В действительности складывается впечатление, что г-н Уайт в какой-то мере находится под влиянием своеобразного «эволюционизма»; эта тенденция обнаруживает себя именно тогда, когда он заявляет, что важно не столько происхождение легенды, сколько последний вариант, в котором она дошла до нас. И, похоже, он полагает, что в процессе такой смены одной версии другой происходило ее неуклонное совершенствование. На самом же деле в традиции важно именно ее начало — все остальное лишь раскрытие, а вовсе не приложение чего-то "нового".
Г-н Уайт, по всей видимости, допускает своеобразную «спиритуализацию», посредством которой высший Смысл оказался привитым к чему-то, в чем его не было ранее; в действительности же обычно происходит обратное, и позиция г-на Уайта слишком уж напоминает профанические взгляды "историков религий". В том, что касается алхимии, мы обнаруживаем прямо-таки поразительный пример подобной инверсии: г-н Уайт полагает, что алхимия материальная предшествовала алхимии спиритуальной и что последняя явилась лишь с Кунратом и Якобом Беме. Но если бы он был знаком с некоторыми арабскими трактатами гораздо более раннего происхождения, он был бы вынужден, даже оставаясь исключительно на почве письменных документов, изменить свое мнение. Кроме того, поскольку, как он признает, обе алхимии пользуются одним и тем же языком, мы могли бы спросить у него, откуда берется его уверенность, что в том или ином тексте речь идет только о материальных операциях. Истина же состоит в том, что обычно и не было потребности явственно обозначить то, другое, о чем шла речь; напротив, это другое должно было скрываться выбранным символическим языком. И если затем кое-кто счел нужным открыть истину, это произошло именно вследствие перерождения, вызванного людьми, несведущими в символах, которые стали воспринимать их буквально и в смысле исключительно материальном. Это были «стеклодувы», предшественники современной химии. Думать же, что смысл может быть придан символу, если тот не обладал этим смыслом сам по себе, почти равносильно отрицанию символики, ибо это означает делать из нее нечто искусственное, если не полностью произвольное, и уж во всяком случае чисто человеческое. Следуя этой логике, г-н Уайт доходит до утверждения, будто каждый находит в символе то, что влагает в него сам, а стало быть, значение символа должно изменяться с каждой эпохой, применяясь к ее ментальности. Мы узнаем здесь «психологические» теории, столь дорогие большому числу наших современников, и разве не правы были мы, говоря об "эволюционизме"?
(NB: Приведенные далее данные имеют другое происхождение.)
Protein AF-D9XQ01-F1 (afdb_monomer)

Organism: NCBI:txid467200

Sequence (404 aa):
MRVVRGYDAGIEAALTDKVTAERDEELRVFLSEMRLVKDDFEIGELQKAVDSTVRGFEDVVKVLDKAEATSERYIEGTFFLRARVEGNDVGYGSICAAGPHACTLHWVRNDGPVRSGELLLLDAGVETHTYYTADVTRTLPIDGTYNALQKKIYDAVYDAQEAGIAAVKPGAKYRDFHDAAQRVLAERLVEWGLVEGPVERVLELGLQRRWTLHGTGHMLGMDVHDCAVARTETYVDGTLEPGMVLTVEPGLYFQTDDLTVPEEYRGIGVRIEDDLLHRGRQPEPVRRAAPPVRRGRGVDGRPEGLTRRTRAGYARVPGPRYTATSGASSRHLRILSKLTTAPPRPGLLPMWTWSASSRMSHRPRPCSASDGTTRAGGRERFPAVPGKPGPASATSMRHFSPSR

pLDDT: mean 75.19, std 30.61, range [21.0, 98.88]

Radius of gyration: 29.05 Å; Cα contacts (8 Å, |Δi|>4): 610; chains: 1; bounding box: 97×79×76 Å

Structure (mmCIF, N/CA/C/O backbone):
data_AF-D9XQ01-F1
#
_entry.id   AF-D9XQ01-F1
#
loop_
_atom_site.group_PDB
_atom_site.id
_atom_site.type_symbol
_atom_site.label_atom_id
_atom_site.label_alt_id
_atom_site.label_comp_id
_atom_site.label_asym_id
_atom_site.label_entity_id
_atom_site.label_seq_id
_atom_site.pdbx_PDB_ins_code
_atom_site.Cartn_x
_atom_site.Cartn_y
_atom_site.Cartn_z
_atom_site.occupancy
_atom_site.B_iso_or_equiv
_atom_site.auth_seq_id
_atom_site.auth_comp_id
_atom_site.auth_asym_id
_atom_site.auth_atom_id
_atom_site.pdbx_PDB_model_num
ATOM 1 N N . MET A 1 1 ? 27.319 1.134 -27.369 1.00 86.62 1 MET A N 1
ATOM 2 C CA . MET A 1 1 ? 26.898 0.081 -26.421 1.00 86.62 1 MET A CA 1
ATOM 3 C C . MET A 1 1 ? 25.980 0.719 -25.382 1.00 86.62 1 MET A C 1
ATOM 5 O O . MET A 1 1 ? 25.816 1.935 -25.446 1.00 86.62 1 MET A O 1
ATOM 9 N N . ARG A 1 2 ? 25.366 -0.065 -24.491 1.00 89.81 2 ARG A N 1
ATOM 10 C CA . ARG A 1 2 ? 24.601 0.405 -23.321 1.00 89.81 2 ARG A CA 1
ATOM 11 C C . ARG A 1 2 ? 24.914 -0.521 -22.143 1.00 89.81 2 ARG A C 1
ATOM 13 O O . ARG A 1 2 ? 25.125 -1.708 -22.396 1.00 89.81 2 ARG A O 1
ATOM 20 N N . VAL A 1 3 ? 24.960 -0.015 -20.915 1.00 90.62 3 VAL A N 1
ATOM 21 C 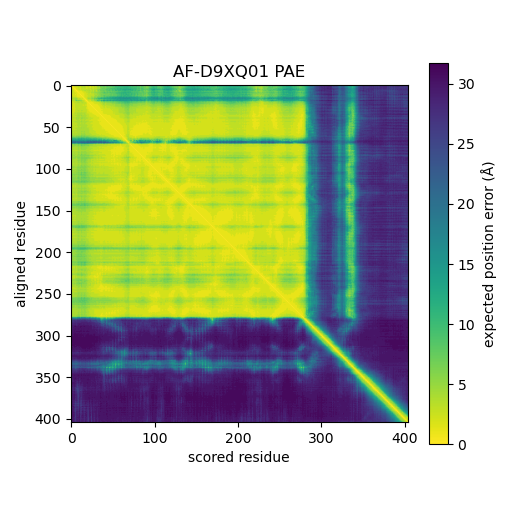CA . VAL A 1 3 ? 25.212 -0.828 -19.712 1.00 90.62 3 VAL A CA 1
ATOM 22 C C . VAL A 1 3 ? 24.429 -0.300 -18.509 1.00 90.62 3 VAL A C 1
ATOM 24 O O . VAL A 1 3 ? 24.205 0.900 -18.386 1.00 90.62 3 VAL A O 1
ATOM 27 N N . VAL A 1 4 ? 24.034 -1.190 -17.596 1.00 87.88 4 VAL A N 1
ATOM 28 C CA . VAL A 1 4 ? 23.539 -0.798 -16.270 1.00 87.88 4 VAL A CA 1
ATOM 29 C C . VAL A 1 4 ? 24.723 -0.792 -15.302 1.00 87.88 4 VAL A C 1
ATOM 31 O O . VAL A 1 4 ? 25.324 -1.834 -15.047 1.00 87.88 4 VAL A O 1
ATOM 34 N N . ARG A 1 5 ? 25.083 0.391 -14.796 1.00 87.50 5 ARG A N 1
ATOM 35 C CA . ARG A 1 5 ? 26.244 0.590 -13.911 1.00 87.50 5 ARG A CA 1
ATOM 36 C C . ARG A 1 5 ? 25.957 0.167 -12.470 1.00 87.50 5 ARG A C 1
ATOM 38 O O . ARG A 1 5 ? 24.811 0.208 -12.033 1.00 87.50 5 ARG A O 1
ATOM 45 N N . GLY A 1 6 ? 27.011 -0.153 -11.726 1.00 88.12 6 GLY A N 1
ATOM 46 C CA . GLY A 1 6 ? 26.992 -0.547 -10.318 1.00 88.12 6 GLY A CA 1
ATOM 47 C C . GLY A 1 6 ? 26.885 -2.054 -10.074 1.00 88.12 6 GLY A C 1
ATOM 48 O O . GLY A 1 6 ? 26.846 -2.457 -8.915 1.00 88.12 6 GLY A O 1
ATOM 49 N N . TYR A 1 7 ? 26.848 -2.877 -11.128 1.00 87.88 7 TYR A N 1
ATOM 50 C CA . TYR A 1 7 ? 26.586 -4.320 -11.014 1.00 87.88 7 TYR A CA 1
ATOM 51 C C . TYR A 1 7 ? 27.768 -5.199 -11.441 1.00 87.88 7 TYR A C 1
ATOM 53 O O . TYR A 1 7 ? 28.010 -6.224 -10.809 1.00 87.88 7 TYR A O 1
ATOM 61 N N . ASP A 1 8 ? 28.526 -4.809 -12.473 1.00 92.19 8 ASP A N 1
ATOM 62 C CA . ASP A 1 8 ? 29.678 -5.581 -12.957 1.00 92.19 8 ASP A CA 1
ATOM 63 C C . ASP A 1 8 ? 30.840 -4.658 -13.351 1.00 92.19 8 ASP A C 1
ATOM 65 O O . ASP A 1 8 ? 30.854 -4.030 -14.414 1.00 92.19 8 ASP A O 1
ATOM 69 N N . ALA A 1 9 ? 31.857 -4.613 -12.489 1.00 92.81 9 ALA A N 1
ATOM 70 C CA . ALA A 1 9 ? 33.037 -3.778 -12.687 1.00 92.81 9 ALA A CA 1
ATOM 71 C C . ALA A 1 9 ? 33.864 -4.171 -13.928 1.00 92.81 9 ALA A C 1
ATOM 73 O O . ALA A 1 9 ? 34.543 -3.323 -14.507 1.00 92.81 9 ALA A O 1
ATOM 74 N N . GLY A 1 10 ? 33.824 -5.441 -14.348 1.00 94.06 10 GLY A N 1
ATOM 75 C CA . GLY A 1 10 ? 34.546 -5.928 -15.522 1.00 94.06 10 GLY A CA 1
ATOM 76 C C . GLY A 1 10 ? 33.895 -5.465 -16.823 1.00 94.06 10 GLY A C 1
ATOM 77 O O . GLY A 1 10 ? 34.588 -4.980 -17.723 1.00 94.06 10 GLY A O 1
ATOM 78 N N . ILE A 1 11 ? 32.565 -5.557 -16.906 1.00 91.12 11 ILE A N 1
ATOM 79 C CA . ILE A 1 11 ? 31.788 -5.036 -18.038 1.00 91.12 11 ILE A CA 1
ATOM 80 C C . ILE A 1 11 ? 31.943 -3.517 -18.125 1.00 91.12 11 ILE A C 1
ATOM 82 O O . ILE A 1 11 ? 32.201 -2.994 -19.211 1.00 91.12 11 ILE A O 1
ATOM 86 N N . GLU A 1 12 ? 31.836 -2.808 -17.000 1.00 90.94 12 GLU A N 1
ATOM 87 C CA . GLU A 1 12 ? 32.005 -1.353 -16.968 1.00 90.94 12 GLU A CA 1
ATOM 88 C C . GLU A 1 12 ? 33.391 -0.932 -17.462 1.00 90.94 12 GLU A C 1
ATOM 90 O O . GLU A 1 12 ? 33.483 -0.100 -18.365 1.00 90.94 12 GLU A O 1
ATOM 95 N N . ALA A 1 13 ? 34.459 -1.571 -16.971 1.00 91.62 13 ALA A N 1
ATOM 96 C CA . ALA A 1 13 ? 35.822 -1.286 -17.413 1.00 91.62 13 ALA A CA 1
ATOM 97 C C . ALA A 1 13 ? 36.022 -1.542 -18.919 1.00 91.62 13 ALA A C 1
ATOM 99 O O . ALA A 1 13 ? 36.682 -0.755 -19.601 1.00 91.62 13 ALA A O 1
ATOM 100 N N . ALA A 1 14 ? 35.427 -2.609 -19.464 1.00 91.50 14 ALA A N 1
ATOM 101 C CA . ALA A 1 14 ? 35.513 -2.945 -20.888 1.00 91.50 14 ALA A CA 1
ATOM 102 C C . ALA A 1 14 ? 34.749 -1.964 -21.805 1.00 91.50 14 ALA A C 1
ATOM 104 O O . ALA A 1 14 ? 35.000 -1.914 -23.024 1.00 91.50 14 ALA A O 1
ATOM 105 N N . LEU A 1 15 ? 33.809 -1.206 -21.231 1.00 89.75 15 LEU A N 1
ATOM 106 C CA . LEU A 1 15 ? 32.890 -0.314 -21.930 1.00 89.75 15 LEU A CA 1
ATOM 107 C C . LEU A 1 15 ? 33.098 1.177 -21.633 1.00 89.75 15 LEU A C 1
ATOM 109 O O . LEU A 1 15 ? 32.425 1.968 -22.287 1.00 89.75 15 LEU A O 1
ATOM 113 N N . THR A 1 16 ? 34.022 1.565 -20.745 1.00 84.94 16 THR A N 1
ATOM 114 C CA . THR A 1 16 ? 34.241 2.946 -20.255 1.00 84.94 16 THR A CA 1
ATOM 115 C C . THR A 1 16 ? 34.106 4.035 -21.327 1.00 84.94 16 THR A C 1
ATOM 117 O O . THR A 1 16 ? 33.336 4.971 -21.137 1.00 84.94 16 THR A O 1
ATOM 120 N N . ASP A 1 17 ? 34.756 3.875 -22.486 1.00 87.19 17 ASP A N 1
ATOM 121 C CA . ASP A 1 17 ? 34.752 4.870 -23.578 1.00 87.19 17 ASP A CA 1
ATOM 122 C C . ASP A 1 17 ? 33.804 4.513 -24.744 1.00 87.19 17 ASP A C 1
ATOM 124 O O . ASP A 1 17 ? 33.862 5.089 -25.830 1.00 87.19 17 ASP A O 1
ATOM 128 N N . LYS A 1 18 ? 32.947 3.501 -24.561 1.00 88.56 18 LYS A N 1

Мы часто говорили и не устанем повторять: всякий подлинный символ несет свои многочисленные смыслы в самом себе, так как он не есть человеческое изобретение, но сложился по "закону соответствия", связующего все миры между собою. В то время, как некоторые видят эти смыслы, другие их вовсе не видят или видят частично, но реальность их присутствия от этого не исчезает, а все дело лишь в различии "интеллектуальных горизонтов" каждого. Символика — точная наука, а не область грез, где свободно может витать индивидуальная фантазия.